Smiling and nodding, she lifted the hat in offering again and rattled off more words that could have been I’m going to eat your liver with chopsticks, you Yankee pig, for all he knew.
“Put it on the ground, mama. Real slow.” He heard himself doing that asinine thing where he raised his voice like that would make her understand better. Clearing his throat, he tried again in a more conversational tone. “The hat. On the ground. Slow.”
Finally she got it. Her eyes flared wide with understanding, and she nodded excitedly and set the hat down.
She didn’t do so with any particular care, except to try not to spill the rice, and she didn’t back off right away. These were exceptionally encouraging signs. Not proof-positive she wasn’t a threat, but definitely checks in the right column.

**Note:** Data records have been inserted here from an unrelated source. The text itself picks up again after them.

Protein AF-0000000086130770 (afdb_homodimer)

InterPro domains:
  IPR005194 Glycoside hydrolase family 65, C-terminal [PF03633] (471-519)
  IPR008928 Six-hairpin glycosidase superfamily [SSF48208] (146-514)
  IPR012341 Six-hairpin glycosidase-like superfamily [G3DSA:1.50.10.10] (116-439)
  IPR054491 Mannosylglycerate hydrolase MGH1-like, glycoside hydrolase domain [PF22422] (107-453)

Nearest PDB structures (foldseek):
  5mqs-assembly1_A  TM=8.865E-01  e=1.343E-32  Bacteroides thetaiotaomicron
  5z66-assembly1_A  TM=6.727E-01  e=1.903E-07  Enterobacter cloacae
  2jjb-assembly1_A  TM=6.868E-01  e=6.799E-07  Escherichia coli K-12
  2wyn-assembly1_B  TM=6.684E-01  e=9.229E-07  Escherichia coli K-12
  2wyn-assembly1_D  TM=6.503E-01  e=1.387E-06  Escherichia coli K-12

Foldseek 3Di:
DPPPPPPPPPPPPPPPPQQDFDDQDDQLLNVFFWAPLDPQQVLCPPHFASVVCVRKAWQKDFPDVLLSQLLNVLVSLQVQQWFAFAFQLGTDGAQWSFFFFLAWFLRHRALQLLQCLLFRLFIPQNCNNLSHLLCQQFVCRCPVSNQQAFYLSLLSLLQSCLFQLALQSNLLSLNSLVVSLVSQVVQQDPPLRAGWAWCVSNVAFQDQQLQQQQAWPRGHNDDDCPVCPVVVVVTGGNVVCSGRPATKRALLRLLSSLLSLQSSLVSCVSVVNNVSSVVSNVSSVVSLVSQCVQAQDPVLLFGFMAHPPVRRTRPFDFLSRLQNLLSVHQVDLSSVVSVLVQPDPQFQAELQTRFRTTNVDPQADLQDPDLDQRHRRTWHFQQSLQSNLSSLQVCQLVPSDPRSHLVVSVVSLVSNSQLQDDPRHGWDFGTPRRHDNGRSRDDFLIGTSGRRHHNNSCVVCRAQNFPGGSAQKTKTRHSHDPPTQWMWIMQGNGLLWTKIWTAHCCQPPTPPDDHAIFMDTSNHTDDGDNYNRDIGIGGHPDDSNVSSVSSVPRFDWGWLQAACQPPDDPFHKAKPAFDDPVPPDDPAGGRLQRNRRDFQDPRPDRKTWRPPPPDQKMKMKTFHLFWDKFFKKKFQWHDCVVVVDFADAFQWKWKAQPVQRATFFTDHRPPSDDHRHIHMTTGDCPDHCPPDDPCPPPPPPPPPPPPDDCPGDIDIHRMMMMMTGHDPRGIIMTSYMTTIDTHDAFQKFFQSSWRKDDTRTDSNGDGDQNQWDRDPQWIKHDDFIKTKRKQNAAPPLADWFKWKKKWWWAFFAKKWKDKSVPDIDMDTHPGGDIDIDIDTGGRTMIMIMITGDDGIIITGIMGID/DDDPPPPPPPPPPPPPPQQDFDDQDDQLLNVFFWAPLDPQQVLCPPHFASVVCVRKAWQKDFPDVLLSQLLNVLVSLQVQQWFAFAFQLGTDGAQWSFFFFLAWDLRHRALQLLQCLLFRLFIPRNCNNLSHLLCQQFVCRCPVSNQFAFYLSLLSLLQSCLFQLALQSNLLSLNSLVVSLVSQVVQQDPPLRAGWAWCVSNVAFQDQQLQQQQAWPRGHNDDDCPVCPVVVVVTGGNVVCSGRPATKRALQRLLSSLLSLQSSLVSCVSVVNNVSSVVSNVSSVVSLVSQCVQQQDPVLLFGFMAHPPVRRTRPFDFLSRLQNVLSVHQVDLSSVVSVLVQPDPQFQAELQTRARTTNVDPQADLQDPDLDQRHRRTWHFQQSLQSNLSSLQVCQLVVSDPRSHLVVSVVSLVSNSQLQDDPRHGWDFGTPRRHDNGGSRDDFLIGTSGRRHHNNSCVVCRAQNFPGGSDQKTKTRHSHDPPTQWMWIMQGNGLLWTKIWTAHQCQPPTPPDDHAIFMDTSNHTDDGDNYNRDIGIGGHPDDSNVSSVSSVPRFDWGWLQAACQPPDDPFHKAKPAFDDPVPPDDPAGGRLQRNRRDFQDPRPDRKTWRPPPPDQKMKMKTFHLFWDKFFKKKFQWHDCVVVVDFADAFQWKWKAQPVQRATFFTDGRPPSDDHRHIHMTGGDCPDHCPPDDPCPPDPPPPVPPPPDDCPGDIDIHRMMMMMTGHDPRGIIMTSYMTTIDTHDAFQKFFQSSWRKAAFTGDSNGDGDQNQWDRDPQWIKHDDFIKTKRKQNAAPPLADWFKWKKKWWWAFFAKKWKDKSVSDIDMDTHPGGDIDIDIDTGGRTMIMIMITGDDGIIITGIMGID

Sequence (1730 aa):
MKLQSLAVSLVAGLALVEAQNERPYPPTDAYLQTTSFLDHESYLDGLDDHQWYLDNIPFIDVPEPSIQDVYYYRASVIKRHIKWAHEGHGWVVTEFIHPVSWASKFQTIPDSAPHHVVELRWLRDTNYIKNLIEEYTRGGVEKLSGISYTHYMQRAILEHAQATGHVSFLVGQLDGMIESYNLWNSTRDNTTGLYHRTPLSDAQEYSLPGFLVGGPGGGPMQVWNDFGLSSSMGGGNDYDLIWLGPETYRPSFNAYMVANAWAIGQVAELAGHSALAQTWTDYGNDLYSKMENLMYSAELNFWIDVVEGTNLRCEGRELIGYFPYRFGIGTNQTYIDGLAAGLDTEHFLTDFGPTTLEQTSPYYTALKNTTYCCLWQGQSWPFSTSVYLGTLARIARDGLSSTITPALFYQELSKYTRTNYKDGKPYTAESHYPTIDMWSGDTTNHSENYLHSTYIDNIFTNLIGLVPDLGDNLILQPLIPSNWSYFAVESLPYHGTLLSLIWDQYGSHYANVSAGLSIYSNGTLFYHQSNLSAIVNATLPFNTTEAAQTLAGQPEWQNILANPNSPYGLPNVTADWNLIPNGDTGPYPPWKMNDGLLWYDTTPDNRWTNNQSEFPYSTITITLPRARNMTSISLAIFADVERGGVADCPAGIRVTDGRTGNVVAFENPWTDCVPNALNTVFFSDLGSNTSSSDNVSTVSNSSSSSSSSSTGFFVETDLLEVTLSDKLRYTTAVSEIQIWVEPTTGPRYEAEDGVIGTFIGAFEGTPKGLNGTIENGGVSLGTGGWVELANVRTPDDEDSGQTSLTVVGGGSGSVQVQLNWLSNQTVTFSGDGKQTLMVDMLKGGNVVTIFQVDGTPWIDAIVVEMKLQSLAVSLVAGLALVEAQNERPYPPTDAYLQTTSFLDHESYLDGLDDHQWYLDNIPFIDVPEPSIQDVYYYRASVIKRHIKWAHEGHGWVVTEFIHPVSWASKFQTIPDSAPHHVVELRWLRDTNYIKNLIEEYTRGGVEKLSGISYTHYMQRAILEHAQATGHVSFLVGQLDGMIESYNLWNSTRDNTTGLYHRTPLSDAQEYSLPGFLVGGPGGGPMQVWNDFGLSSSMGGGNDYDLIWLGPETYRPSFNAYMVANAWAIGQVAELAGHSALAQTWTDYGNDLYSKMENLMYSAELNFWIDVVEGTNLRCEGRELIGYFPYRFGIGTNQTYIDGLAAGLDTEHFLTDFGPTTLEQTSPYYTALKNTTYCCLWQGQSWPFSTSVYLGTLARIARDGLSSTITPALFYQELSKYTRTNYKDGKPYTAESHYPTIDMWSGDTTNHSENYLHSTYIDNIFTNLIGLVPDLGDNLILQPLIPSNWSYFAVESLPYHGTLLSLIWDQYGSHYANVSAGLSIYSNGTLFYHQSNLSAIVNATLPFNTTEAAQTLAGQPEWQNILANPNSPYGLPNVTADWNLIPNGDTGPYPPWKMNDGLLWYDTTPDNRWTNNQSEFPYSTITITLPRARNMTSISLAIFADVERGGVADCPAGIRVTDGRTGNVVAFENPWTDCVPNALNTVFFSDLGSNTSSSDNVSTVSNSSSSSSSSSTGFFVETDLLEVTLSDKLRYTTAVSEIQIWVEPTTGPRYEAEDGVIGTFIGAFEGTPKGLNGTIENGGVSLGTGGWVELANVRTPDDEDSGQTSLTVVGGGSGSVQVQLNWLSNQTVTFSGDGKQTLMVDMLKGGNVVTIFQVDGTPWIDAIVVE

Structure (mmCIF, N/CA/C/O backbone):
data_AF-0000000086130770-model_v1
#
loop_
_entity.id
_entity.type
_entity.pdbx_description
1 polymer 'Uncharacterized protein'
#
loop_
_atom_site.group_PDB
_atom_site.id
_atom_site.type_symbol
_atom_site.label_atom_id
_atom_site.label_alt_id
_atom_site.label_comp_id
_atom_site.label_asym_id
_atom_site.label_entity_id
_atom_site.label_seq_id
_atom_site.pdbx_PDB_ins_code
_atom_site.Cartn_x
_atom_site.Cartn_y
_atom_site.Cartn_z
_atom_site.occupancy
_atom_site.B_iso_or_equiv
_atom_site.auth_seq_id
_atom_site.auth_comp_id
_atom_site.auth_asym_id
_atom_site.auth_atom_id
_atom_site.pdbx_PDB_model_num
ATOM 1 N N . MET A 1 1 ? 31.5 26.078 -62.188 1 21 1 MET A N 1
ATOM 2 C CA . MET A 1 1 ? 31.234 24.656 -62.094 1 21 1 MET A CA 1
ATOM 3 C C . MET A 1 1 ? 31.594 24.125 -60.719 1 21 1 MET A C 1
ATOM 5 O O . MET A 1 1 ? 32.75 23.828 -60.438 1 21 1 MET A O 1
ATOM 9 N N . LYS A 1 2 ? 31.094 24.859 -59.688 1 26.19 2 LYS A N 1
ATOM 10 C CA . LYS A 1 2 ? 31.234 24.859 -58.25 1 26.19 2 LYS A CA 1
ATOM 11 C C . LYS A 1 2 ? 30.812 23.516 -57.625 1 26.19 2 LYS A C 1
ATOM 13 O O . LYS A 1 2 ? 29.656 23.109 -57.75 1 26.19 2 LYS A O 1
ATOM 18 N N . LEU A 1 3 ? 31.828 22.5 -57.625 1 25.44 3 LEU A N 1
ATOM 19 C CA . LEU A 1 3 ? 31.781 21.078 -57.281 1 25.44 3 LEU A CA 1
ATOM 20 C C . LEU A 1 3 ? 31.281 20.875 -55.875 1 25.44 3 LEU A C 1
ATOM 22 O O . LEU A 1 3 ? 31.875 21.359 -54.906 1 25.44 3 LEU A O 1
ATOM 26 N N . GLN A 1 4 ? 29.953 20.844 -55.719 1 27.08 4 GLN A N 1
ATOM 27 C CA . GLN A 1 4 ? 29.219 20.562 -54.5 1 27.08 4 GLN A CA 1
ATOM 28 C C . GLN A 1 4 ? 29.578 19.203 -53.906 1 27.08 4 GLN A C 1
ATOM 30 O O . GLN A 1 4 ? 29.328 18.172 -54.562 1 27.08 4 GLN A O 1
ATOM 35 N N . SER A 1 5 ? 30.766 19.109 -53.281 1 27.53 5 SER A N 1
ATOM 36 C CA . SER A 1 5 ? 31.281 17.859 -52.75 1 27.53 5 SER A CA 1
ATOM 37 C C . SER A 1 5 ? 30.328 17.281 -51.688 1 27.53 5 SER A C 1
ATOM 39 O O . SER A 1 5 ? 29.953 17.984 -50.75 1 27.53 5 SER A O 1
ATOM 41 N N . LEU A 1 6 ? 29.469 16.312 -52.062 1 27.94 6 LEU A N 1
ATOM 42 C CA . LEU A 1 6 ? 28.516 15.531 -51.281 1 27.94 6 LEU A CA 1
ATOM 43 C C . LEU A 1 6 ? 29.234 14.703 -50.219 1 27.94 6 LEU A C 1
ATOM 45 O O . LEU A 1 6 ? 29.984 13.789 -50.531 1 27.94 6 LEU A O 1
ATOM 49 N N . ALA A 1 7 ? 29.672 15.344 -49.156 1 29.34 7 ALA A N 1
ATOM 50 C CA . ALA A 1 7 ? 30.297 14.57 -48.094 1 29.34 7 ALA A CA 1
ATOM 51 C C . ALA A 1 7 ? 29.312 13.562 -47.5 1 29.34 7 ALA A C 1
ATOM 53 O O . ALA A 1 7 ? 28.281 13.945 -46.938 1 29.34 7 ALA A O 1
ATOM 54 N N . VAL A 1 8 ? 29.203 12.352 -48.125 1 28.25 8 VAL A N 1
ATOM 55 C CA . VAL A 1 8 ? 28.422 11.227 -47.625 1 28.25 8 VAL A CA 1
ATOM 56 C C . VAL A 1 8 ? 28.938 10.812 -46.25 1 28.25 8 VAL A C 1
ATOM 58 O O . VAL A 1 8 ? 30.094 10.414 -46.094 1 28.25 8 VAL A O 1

With a quick look over his shoulder to ensure his men were at safe distance—they’d fallen back to not an inch more than the minimum he’d dictated and were all still drawn and aimed—D crouched before the hat and pushed his hand in before he could lose his nerve.
Rice. Nothing but rice. He heaved
a great sigh of relief.
He looked up at the old woman. Her hands were together now, and she bowed. Thanking him? “I don’t understand, mama san.”
Another rush of words spilled from her lips. Then she backed away, turned, and tottered off down the road.
That was very strange.
She was too old to be out here alone. No way she was alone. And why give him a hat full of rice if she didn’t want anything?
She was a decoy.
So D’s squad could be surrounded. Well, mystery solved.
D stood and aimed again. “Fall in! Look sharp!” he called and heard the soft thunder of boots running toward him. He’d been focused on that goddamn hat, and he’d left his men sitting ducks. “Get to cover,” he ordered. “Watch your six.” The men scattered carefully into the ruins. D kept one eye on the road until they were off it.
A rustle in the bush to his left. D fired, one shot, aimed high, looking to draw fire and get a location, but holding out one last flicker of hope that it was a frightened civilian and not a VC lying in wait. Knowing what he was doing, his men held their fire.
No shot was returned. But was that a voice in the bush?
“Look sharp!” he called again.
In the bush, Brian saw movement, and a flash of black—all he needed to know it was a rifle. One of the Russian AK-47s these bastards carried. Far more reliable than the M16, which jammed repeatedly and always picked the worst possible time to do it.
He fired, and this time, he didn’t aim high.
A VC fell forward, a chunk of his head missing, and then the afternoon thundered with the sound of war.
As squad commander, D was both soldier and tactician. He had to keep engaged in his own fight and understand the progress of the whole battle and the well-being of his men. As he shot another VC jumping from cover before him, he caught more movement from the corner of his eye and yelled “Douglas! On your three!”